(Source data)
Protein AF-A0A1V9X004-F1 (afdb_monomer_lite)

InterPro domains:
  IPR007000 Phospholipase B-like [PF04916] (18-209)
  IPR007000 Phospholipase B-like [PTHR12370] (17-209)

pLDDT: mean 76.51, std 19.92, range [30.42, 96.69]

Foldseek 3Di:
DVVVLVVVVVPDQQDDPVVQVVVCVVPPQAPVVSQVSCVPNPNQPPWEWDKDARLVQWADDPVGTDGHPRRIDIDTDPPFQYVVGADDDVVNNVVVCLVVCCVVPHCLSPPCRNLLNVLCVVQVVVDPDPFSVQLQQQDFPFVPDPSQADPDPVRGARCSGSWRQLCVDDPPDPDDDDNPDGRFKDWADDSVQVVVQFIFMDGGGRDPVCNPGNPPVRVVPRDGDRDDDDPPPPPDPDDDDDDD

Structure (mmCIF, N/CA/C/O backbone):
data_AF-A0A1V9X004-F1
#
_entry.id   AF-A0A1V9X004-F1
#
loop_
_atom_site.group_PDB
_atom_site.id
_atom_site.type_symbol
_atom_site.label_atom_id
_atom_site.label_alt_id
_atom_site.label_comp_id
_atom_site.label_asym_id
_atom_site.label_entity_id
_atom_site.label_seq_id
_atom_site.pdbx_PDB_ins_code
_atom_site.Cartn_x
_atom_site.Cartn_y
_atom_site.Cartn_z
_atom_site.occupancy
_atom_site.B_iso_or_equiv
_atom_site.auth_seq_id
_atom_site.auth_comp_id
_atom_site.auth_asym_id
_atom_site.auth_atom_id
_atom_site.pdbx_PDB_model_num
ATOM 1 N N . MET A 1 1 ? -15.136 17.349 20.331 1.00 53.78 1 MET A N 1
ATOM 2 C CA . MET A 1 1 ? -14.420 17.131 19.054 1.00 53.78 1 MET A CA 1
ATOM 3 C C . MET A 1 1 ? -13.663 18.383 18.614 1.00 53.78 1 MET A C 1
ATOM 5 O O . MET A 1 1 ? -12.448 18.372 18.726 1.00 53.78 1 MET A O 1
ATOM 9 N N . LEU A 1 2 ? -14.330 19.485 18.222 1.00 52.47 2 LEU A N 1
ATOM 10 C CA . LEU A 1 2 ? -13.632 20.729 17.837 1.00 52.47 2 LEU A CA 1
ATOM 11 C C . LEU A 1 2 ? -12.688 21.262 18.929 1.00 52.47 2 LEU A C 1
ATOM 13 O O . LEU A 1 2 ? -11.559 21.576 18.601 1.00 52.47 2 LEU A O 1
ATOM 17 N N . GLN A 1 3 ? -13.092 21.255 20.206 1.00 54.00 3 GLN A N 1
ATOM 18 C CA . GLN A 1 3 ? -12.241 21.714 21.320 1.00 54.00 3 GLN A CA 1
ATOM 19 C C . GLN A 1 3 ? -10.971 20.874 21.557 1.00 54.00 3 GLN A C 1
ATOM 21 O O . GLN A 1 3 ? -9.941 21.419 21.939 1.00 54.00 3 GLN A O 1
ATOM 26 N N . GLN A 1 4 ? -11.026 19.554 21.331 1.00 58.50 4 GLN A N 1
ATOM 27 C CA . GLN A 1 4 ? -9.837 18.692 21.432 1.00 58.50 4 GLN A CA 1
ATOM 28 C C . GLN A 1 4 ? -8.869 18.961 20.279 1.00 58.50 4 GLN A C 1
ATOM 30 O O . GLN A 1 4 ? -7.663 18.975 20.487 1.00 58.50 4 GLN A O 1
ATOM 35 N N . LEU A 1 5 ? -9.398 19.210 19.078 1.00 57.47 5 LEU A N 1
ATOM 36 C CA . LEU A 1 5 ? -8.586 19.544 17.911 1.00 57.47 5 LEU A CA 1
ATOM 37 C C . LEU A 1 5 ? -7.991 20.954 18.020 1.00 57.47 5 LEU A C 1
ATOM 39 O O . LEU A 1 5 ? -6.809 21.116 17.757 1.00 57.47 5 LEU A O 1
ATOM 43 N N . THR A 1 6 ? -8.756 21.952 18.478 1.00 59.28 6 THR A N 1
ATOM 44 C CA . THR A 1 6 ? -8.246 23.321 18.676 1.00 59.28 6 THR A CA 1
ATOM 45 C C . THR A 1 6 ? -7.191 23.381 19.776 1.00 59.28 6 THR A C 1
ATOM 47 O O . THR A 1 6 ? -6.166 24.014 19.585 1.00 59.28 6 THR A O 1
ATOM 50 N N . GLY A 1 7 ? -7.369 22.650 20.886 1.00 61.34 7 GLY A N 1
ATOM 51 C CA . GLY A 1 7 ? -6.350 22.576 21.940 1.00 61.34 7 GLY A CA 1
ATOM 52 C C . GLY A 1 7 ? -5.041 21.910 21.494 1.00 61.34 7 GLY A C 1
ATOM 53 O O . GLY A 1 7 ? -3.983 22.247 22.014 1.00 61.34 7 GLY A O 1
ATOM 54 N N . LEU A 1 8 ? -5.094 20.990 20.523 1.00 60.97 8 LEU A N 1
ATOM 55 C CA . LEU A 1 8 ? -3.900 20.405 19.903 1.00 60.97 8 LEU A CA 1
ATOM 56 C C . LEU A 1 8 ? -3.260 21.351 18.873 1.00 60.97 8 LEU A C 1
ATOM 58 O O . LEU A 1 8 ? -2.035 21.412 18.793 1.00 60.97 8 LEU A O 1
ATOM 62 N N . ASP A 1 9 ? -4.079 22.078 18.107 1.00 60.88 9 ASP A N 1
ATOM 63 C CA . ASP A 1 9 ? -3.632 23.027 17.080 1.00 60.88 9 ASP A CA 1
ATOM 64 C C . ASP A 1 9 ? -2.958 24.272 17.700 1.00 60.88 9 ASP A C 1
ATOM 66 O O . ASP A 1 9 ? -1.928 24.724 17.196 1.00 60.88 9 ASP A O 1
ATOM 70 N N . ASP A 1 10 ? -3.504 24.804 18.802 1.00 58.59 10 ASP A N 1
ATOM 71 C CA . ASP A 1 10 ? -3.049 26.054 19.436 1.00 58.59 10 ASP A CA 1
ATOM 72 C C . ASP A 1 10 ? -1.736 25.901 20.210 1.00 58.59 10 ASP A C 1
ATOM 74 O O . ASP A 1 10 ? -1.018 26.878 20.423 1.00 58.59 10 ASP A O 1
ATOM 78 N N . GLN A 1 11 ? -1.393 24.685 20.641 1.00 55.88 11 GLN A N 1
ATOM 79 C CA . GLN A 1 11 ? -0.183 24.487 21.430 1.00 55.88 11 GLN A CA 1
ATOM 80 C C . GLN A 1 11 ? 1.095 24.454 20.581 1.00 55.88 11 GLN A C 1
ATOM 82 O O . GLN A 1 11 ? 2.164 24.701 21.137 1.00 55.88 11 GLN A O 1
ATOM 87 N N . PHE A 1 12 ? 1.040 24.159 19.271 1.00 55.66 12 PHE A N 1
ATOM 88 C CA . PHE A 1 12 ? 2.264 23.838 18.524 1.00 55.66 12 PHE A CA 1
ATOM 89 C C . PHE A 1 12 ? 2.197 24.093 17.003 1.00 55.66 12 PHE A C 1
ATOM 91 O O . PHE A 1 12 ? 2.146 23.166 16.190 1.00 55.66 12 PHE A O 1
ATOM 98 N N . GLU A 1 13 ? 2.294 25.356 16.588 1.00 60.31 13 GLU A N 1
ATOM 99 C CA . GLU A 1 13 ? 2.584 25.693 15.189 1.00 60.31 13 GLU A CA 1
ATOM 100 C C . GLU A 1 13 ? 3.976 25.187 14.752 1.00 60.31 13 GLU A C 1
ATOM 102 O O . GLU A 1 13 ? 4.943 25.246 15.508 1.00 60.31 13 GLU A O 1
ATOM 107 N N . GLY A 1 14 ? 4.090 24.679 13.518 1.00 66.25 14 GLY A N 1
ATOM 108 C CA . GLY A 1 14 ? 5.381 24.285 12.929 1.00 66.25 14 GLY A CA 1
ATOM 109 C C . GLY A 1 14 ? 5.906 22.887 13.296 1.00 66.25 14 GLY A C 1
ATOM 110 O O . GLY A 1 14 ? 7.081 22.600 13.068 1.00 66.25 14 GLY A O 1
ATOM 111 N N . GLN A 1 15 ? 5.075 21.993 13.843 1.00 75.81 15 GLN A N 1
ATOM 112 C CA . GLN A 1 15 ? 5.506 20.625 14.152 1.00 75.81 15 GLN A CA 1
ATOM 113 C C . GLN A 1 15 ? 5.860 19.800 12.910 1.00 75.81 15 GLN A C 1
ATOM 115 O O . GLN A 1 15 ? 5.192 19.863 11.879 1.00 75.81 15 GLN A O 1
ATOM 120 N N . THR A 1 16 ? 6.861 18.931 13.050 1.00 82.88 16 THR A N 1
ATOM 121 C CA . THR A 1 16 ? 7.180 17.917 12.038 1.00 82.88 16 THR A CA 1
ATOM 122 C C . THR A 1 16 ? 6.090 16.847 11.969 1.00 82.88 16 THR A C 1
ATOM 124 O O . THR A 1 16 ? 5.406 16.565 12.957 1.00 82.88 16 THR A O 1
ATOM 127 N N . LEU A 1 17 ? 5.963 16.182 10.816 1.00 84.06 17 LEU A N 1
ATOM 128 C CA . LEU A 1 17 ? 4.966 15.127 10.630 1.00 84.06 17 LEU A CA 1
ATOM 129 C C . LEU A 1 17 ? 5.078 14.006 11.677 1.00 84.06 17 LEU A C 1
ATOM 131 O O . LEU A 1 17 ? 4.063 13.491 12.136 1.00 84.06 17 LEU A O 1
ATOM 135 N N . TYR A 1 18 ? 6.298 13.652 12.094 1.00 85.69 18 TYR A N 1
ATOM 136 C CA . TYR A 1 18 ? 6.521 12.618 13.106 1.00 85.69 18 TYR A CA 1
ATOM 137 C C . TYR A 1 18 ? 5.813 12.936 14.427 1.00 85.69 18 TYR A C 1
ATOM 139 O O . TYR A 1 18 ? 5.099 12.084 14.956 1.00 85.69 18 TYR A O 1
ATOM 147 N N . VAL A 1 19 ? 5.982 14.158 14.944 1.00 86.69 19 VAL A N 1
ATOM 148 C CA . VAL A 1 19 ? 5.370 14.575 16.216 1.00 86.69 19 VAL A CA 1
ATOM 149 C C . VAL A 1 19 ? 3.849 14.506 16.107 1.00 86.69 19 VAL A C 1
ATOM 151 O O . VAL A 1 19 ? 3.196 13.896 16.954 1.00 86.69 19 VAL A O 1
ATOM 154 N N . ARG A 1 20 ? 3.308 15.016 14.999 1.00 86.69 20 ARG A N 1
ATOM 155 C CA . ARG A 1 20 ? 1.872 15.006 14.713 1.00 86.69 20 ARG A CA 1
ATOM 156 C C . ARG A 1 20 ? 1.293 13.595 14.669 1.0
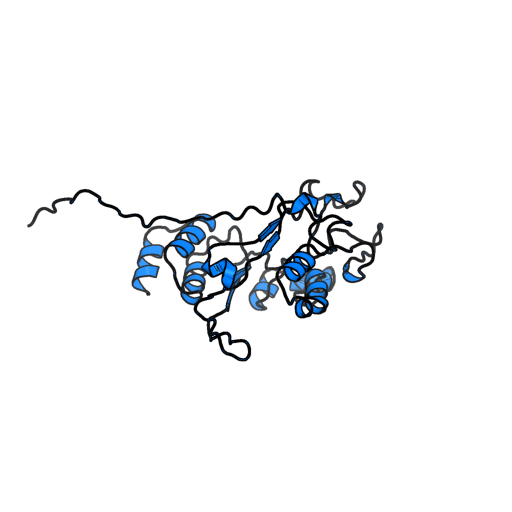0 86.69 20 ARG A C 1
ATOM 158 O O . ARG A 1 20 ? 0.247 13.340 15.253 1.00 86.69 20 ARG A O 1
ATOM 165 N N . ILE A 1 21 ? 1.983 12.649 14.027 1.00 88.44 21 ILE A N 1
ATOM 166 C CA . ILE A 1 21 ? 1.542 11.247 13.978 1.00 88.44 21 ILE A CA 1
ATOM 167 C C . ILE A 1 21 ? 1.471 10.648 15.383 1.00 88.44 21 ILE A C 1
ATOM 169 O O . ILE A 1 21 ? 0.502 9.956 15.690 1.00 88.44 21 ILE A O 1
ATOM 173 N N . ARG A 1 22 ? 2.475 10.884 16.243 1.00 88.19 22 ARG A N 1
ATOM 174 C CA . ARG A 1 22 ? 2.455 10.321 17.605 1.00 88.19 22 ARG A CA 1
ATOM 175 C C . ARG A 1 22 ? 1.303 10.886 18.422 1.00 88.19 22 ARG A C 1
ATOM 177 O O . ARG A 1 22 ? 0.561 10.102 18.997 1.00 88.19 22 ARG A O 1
---
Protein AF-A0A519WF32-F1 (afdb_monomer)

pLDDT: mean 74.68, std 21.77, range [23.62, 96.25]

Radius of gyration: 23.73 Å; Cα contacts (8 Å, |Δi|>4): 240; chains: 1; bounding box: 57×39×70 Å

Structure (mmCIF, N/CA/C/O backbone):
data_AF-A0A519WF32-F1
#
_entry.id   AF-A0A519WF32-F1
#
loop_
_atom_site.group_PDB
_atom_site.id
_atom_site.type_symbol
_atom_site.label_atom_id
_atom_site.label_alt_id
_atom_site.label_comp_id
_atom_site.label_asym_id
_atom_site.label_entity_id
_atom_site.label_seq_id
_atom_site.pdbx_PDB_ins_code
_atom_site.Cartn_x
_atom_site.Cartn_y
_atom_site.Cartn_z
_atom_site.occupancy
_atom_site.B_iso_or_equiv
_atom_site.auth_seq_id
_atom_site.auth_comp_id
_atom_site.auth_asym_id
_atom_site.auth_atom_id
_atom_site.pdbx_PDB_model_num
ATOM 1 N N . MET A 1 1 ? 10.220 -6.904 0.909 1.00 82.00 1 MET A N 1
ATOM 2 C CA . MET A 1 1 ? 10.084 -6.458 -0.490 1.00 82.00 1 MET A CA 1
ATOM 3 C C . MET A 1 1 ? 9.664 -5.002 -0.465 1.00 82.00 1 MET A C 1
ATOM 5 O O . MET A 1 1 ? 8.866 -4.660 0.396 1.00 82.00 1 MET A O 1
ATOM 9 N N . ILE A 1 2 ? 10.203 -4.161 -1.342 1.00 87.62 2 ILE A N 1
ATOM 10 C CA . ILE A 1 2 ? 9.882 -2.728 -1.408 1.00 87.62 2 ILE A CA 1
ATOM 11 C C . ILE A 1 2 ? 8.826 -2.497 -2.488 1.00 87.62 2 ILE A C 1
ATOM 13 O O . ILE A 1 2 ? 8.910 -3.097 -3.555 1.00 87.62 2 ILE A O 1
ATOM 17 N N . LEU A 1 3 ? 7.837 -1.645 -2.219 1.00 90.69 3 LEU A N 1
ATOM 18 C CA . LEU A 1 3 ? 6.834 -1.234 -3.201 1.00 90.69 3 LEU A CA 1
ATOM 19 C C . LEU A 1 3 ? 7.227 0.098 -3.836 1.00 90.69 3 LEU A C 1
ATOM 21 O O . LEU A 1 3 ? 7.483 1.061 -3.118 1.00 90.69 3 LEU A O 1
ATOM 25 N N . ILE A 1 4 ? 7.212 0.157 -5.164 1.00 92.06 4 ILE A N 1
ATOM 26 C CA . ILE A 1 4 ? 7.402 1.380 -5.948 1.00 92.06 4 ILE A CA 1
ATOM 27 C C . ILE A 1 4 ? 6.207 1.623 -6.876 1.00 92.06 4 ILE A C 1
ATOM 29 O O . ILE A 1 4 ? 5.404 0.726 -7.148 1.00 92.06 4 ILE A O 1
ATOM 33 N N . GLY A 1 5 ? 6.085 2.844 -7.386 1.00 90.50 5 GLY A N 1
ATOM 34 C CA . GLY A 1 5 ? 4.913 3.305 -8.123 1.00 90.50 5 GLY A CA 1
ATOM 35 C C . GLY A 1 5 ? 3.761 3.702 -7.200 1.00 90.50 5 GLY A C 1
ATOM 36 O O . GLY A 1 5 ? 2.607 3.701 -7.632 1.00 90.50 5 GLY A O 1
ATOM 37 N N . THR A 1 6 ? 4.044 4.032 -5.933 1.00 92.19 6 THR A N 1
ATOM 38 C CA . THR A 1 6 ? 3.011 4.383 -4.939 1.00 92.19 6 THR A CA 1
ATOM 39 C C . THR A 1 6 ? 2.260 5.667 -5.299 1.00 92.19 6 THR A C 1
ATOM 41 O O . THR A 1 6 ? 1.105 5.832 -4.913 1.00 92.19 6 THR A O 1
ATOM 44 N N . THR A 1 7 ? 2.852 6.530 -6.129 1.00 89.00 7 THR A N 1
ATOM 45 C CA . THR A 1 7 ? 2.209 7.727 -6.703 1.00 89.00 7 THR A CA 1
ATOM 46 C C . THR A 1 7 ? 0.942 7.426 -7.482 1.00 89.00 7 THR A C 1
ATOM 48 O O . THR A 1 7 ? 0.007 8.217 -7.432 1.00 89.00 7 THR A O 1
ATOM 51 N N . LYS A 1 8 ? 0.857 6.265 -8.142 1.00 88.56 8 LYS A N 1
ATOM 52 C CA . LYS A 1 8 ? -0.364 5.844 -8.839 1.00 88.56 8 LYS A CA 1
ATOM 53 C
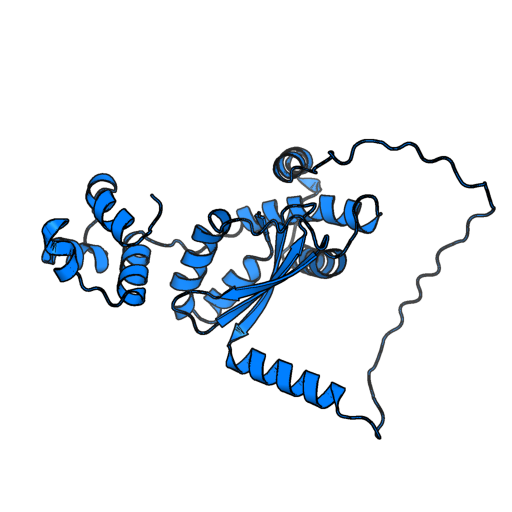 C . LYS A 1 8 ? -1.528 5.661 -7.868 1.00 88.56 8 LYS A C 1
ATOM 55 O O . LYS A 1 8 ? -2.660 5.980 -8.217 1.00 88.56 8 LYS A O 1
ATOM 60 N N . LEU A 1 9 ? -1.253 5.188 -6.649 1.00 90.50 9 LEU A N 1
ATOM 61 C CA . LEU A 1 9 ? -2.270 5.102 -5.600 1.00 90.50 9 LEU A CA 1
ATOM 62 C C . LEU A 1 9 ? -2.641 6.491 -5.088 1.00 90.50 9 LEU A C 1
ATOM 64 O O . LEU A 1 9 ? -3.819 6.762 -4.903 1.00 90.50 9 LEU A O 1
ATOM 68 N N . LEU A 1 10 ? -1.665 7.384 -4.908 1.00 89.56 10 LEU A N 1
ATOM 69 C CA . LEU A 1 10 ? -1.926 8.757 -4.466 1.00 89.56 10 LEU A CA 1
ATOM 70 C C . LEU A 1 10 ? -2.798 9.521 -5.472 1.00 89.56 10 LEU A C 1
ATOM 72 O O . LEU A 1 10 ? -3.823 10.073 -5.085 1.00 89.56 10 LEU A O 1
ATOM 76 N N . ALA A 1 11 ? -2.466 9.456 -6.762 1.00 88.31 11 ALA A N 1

Exercise details
Look above for the line with "ATOM 121 C CA", then give again exactly every line from there through the line with "ATOM 175 C C", skipping the pictures.

Result of this exercise
ATOM 121 C CA . THR A 1 16 ? 7.180 17.917 12.038 1.00 82.88 16 THR A CA 1
ATOM 122 C C . THR A 1 16 ? 6.090 16.847 11.969 1.00 82.88 16 THR A C 1
ATOM 124 O O . THR A 1 16 ? 5.406 16.565 12.957 1.00 82.88 16 THR A O 1
ATOM 127 N N . LEU A 1 17 ? 5.963 16.182 10.816 1.00 84.06 17 LEU A N 1
ATOM 128 C CA . LEU A 1 17 ? 4.966 15.127 10.630 1.00 84.06 17 LEU A CA 1
ATOM 129 C C . LEU A 1 17 ? 5.078 14.006 11.677 1.00 84.06 17 LEU A C 1
ATOM 131 O O . LEU A 1 17 ? 4.063 13.491 12.136 1.00 84.06 17 LEU A O 1
ATOM 135 N N . TYR A 1 18 ? 6.298 13.652 12.094 1.00 85.69 18 TYR A N 1
ATOM 136 C CA . TYR A 1 18 ? 6.521 12.618 13.106 1.00 85.69 18 TYR A CA 1
ATOM 137 C C . TYR A 1 18 ? 5.813 12.936 14.427 1.00 85.69 18 TYR A C 1
ATOM 139 O O . TYR A 1 18 ? 5.099 12.084 14.956 1.00 85.69 18 TYR A O 1
ATOM 147 N N . VAL A 1 19 ? 5.982 14.158 14.944 1.00 86.69 19 VAL A N 1
ATOM 148 C CA . VAL A 1 19 ? 5.370 14.575 16.216 1.00 86.69 19 VAL A CA 1
ATOM 149 C C . VAL A 1 19 ? 3.849 14.506 16.107 1.00 86.69 19 VAL A C 1
ATOM 151 O O . VAL A 1 19 ? 3.196 13.896 16.954 1.00 86.69 19 VAL A O 1
ATOM 154 N N . ARG A 1 20 ? 3.308 15.016 14.999 1.00 86.69 20 ARG A N 1
ATOM 155 C CA . ARG A 1 20 ? 1.872 15.006 14.713 1.00 86.69 20 ARG A CA 1
ATOM 156 C C . ARG A 1 20 ? 1.293 13.595 14.669 1.0
0 86.69 20 ARG A C 1
ATOM 158 O O . ARG A 1 20 ? 0.247 13.340 15.253 1.00 86.69 20 ARG A O 1
ATOM 165 N N . ILE A 1 21 ? 1.983 12.649 14.027 1.00 88.44 21 ILE A N 1
ATOM 166 C CA . ILE A 1 21 ? 1.542 11.247 13.978 1.00 88.44 21 ILE A CA 1
ATOM 167 C C . ILE A 1 21 ? 1.471 10.648 15.383 1.00 88.44 21 ILE A C 1
ATOM 169 O O . ILE A 1 21 ? 0.502 9.956 15.690 1.00 88.44 21 ILE A O 1
ATOM 173 N N . ARG A 1 22 ? 2.475 10.884 16.243 1.00 88.19 22 ARG A N 1
ATOM 174 C CA . ARG A 1 22 ? 2.455 10.321 17.605 1.00 88.19 22 ARG A CA 1
ATOM 175 C C . ARG A 1 22 ? 1.303 10.886 18.422 1.00 88.19 22 ARG A C 1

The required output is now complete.